Thursday, December 13, 2012

A New Moon in Nineteen Seventy Nine.

My earliest foray into earning cash was in music stores. Music stores are...perhaps were...a great place to expand one's cultural horizons as all the employees tend to be deep into one type of music or another.  Some stuff they agree on, much they do not. And eventually you find your place in the spectrum.

More or less exactly how I looked in 1995 at my store in Pontiac, MI.
It also does a fine job embittering you to how generally awful and limited the taste of the general public is.  And I don't say that because they didn't like specifically what I liked.  No, they didn't tend to see eye-to-eye with any of my fellow employees on much of anything, and not because we were all elitist (though some definitely were). We all had our guilty pleasures, but the public tended toward the bland chart toppers, the same greatest hits collections,  and whatever was passing for bad dance music at the time.

In any event, at various times, I learned to try it all and give anything a chance if only to see where it fit in. I love not only knowing who influenced the artists I liked, but also who they influenced. Nothing's created in a vacuum, so I like to find the threads in the tapestry. But there are ends I stop short of that usually start with the non-hyperbolic modifier "deep."

Symphonic or Prog rock tends to fall on the "deep" end of the rock spectrum: large, expansive, heavily layered, experimental walls of sound that can frequently be impenetrable.  The cover art usually depicts an otherworldly place that only this music could be the soundtrack to. And like the sci-fi/fantasy worlds it seems to depict, it's usually only there for those who really care to plumb the depths. It's usually not catchy. It's not hooky. It's a twenty minute odyssey that will in no way break the radio play charts. And just because it's symphonic doesn't mean it's melodic.
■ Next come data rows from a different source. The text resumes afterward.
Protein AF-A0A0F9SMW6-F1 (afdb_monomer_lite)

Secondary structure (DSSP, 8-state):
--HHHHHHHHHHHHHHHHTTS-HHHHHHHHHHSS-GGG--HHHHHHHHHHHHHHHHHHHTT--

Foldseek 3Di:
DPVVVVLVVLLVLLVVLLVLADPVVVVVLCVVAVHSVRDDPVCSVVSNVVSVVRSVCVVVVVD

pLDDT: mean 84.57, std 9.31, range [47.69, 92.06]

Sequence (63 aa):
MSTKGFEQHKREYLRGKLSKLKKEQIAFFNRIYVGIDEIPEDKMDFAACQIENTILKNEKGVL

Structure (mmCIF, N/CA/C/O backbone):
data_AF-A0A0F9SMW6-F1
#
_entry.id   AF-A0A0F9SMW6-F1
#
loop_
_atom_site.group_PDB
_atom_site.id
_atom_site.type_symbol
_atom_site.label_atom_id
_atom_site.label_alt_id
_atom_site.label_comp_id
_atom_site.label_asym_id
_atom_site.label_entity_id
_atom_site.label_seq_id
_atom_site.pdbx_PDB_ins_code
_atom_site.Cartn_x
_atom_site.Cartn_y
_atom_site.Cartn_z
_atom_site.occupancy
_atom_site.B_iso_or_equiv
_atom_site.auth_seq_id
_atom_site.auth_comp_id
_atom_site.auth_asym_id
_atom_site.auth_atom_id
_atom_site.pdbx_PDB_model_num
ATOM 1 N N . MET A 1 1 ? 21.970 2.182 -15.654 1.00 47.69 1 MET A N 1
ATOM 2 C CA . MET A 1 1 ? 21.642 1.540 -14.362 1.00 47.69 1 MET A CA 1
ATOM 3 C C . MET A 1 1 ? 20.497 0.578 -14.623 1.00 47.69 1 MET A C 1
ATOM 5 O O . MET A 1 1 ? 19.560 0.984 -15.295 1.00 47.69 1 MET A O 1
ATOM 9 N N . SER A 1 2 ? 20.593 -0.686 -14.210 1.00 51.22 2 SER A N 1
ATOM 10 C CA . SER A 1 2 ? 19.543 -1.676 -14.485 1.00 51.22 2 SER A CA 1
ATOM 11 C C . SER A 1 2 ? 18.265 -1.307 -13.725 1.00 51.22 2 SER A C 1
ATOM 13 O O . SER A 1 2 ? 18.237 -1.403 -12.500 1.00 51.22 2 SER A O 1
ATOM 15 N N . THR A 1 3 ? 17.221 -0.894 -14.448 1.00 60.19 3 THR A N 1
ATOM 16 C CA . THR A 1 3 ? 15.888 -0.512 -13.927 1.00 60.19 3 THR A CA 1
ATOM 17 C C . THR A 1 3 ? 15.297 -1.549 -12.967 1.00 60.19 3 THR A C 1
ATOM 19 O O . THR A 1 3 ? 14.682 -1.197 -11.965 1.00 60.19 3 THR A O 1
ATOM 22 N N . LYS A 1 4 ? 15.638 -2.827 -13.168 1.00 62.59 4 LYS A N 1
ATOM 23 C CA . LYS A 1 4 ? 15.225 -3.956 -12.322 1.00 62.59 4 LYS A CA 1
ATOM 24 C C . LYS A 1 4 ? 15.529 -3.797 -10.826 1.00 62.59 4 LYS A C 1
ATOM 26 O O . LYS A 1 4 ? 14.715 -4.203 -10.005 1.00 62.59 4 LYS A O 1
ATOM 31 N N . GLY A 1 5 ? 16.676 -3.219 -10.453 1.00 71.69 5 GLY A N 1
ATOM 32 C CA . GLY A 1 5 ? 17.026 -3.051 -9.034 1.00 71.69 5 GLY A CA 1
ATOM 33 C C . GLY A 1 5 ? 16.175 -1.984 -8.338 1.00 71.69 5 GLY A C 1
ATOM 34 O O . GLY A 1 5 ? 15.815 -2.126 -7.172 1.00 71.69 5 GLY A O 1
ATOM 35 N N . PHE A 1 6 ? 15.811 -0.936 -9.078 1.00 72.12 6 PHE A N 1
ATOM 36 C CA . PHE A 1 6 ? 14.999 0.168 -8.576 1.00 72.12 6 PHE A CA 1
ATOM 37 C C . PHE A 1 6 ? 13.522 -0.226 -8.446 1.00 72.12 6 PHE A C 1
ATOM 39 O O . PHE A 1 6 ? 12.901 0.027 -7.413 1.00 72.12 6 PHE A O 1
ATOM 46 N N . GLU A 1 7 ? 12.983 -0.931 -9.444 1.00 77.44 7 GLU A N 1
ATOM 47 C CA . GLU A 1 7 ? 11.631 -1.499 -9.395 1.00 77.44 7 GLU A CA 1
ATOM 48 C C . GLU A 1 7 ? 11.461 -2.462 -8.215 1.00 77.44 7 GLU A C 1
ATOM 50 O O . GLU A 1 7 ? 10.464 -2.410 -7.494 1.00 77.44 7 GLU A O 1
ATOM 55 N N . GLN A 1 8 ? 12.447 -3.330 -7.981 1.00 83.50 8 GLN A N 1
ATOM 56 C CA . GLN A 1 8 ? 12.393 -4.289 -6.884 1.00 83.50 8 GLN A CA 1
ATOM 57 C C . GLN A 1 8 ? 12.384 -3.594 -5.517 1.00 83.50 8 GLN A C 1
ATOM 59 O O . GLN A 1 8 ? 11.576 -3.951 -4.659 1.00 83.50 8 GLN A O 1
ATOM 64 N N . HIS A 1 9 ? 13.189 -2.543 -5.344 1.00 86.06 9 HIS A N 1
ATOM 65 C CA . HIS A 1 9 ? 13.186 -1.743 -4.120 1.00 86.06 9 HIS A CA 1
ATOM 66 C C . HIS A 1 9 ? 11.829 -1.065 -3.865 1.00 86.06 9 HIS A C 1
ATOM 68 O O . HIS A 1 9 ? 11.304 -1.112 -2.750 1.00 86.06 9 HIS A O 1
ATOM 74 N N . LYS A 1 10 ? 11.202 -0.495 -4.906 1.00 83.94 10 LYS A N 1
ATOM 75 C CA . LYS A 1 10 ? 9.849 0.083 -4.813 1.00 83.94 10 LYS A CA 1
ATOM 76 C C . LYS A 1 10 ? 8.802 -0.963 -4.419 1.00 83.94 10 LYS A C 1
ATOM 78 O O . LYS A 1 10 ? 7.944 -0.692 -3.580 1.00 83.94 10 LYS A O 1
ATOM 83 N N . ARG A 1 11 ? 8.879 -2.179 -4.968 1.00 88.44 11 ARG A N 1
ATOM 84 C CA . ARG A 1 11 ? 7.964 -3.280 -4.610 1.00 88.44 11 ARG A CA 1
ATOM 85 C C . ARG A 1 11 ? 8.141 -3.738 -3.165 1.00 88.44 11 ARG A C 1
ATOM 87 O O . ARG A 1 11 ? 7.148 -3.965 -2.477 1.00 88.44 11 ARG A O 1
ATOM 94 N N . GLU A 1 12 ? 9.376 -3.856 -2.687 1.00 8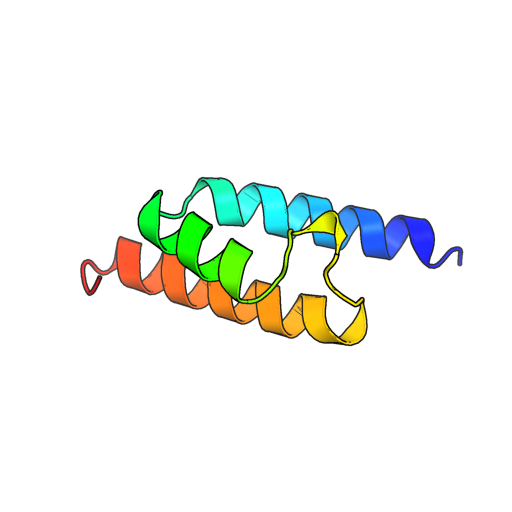9.75 12 GLU A N 1
ATOM 95 C CA . GLU A 1 12 ? 9.660 -4.178 -1.282 1.00 89.75 12 GLU A CA 1
ATOM 96 C C . GLU A 1 12 ? 9.125 -3.099 -0.339 1.00 89.75 12 GLU A C 1
ATOM 98 O O . GLU A 1 12 ? 8.472 -3.417 0.660 1.00 89.75 12 GLU A O 1
ATOM 103 N N . TYR A 1 13 ? 9.304 -1.827 -0.701 1.00 88.94 13 TYR A N 1
ATOM 104 C CA . TYR A 1 13 ? 8.722 -0.702 0.023 1.00 88.94 13 TYR A CA 1
ATOM 105 C C . TYR A 1 13 ? 7.191 -0.803 0.100 1.00 88.94 13 TYR A C 1
ATOM 107 O O . TYR A 1 13 ? 6.616 -0.742 1.190 1.00 88.94 13 TYR A O 1
ATOM 115 N N . LEU A 1 14 ? 6.525 -1.034 -1.037 1.00 89.00 14 LEU A N 1
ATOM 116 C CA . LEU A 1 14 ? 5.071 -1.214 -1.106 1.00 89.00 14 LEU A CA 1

"On your left you can see Detroit, Michigan...and on your left Fresno..."
There are some exceptions of course, but if you came at a prog fan with only Pink Floyd, The Moody Blues or the couple of pop hits that Yes cranked out, you'd only receive the smug derisive chuckling that the initiate reserves for the outsider.  All the same, I'm not generally a fan of the stuff. Seeking to expand the sound of rock and add weight to it isn't a terrible goal, but considering rock's roots, it was perhaps a bit wrongheaded. Addition and expansion eventually become bloat and pretension, which in this case led to the stripped down distorted roar of punk.

Having said all that, I took a wild stab at a prog album from Japan: 1979's Shingetsu by the band of the same name. Shingetsu, which means "new moon," lasted a mere six years and only produced this one work, but what they did do has been heralded an exalted enough to continue to be dispersed in this modern age. I can't say that I disagree.

Seems like a good place to reaffirm my love for a well done "Alice" tribute
Much of my exposure to Japanese music has fallen into one of three categories: the sugary overload of J-pop, the wild experimentation of the electronic, and the melodic melancholy of the more traditional or musical scores.   Shingetsu doesn't fall into any of those three categories. Though it has moments that have a more pop feel than a fair amount of prog, it certainly doesn't have much of the trite Top 40 Tokyo feel. Though it is certainly experimental with the multiple layers of sound, it's doesn't have some of the rabbit punches of abrasiveness I've come to expect. And while it does have enough of the mood of some of the more traditional stuff, it would be more like the soundtrack to a late 70's animé version of Heavy Metal.

Ok...with just a smidge of Goblin mixed in there at varying points.

Lead vocalist Makoto Kitayama has a gentle, emotional voice with some fine acrobatics to match the highs and lows of the tunes. The band is a sharp set of musicians who are more than capable of spinning a pretty good sound web.  Each song usually features a pretty steady rise and fall in arrangement and tempo making for miniature musical journeys in the framework of the whole.  I can't comment as to the quality of the lyrics as I'm not as well versed in Japanese as I'd like to be. It could be all about Yōkai playing poker while eating pickles atop Mount Fuji while the Lord of the Rings is re-enacted in the various Japanese theater styles below. I don't think it is, but I have just thought of a pretty good theme for my next concept album.

"+2 Vocal abilities...+1 Charisma points...and +4 Snappy Dresser..."
I'll confess that though I'll occasionally still give prog a chance, it rarely talks me into a second listen, either because it's simply too dense for me to get into, too ethereal to make much of an impression, or simply too pretentious a bloated mess for me to care about. Shingetsu, however, has managed to keep me quite well enchanted for the half-dozen spins I've given it thus far. I shall look forward to spinning it again.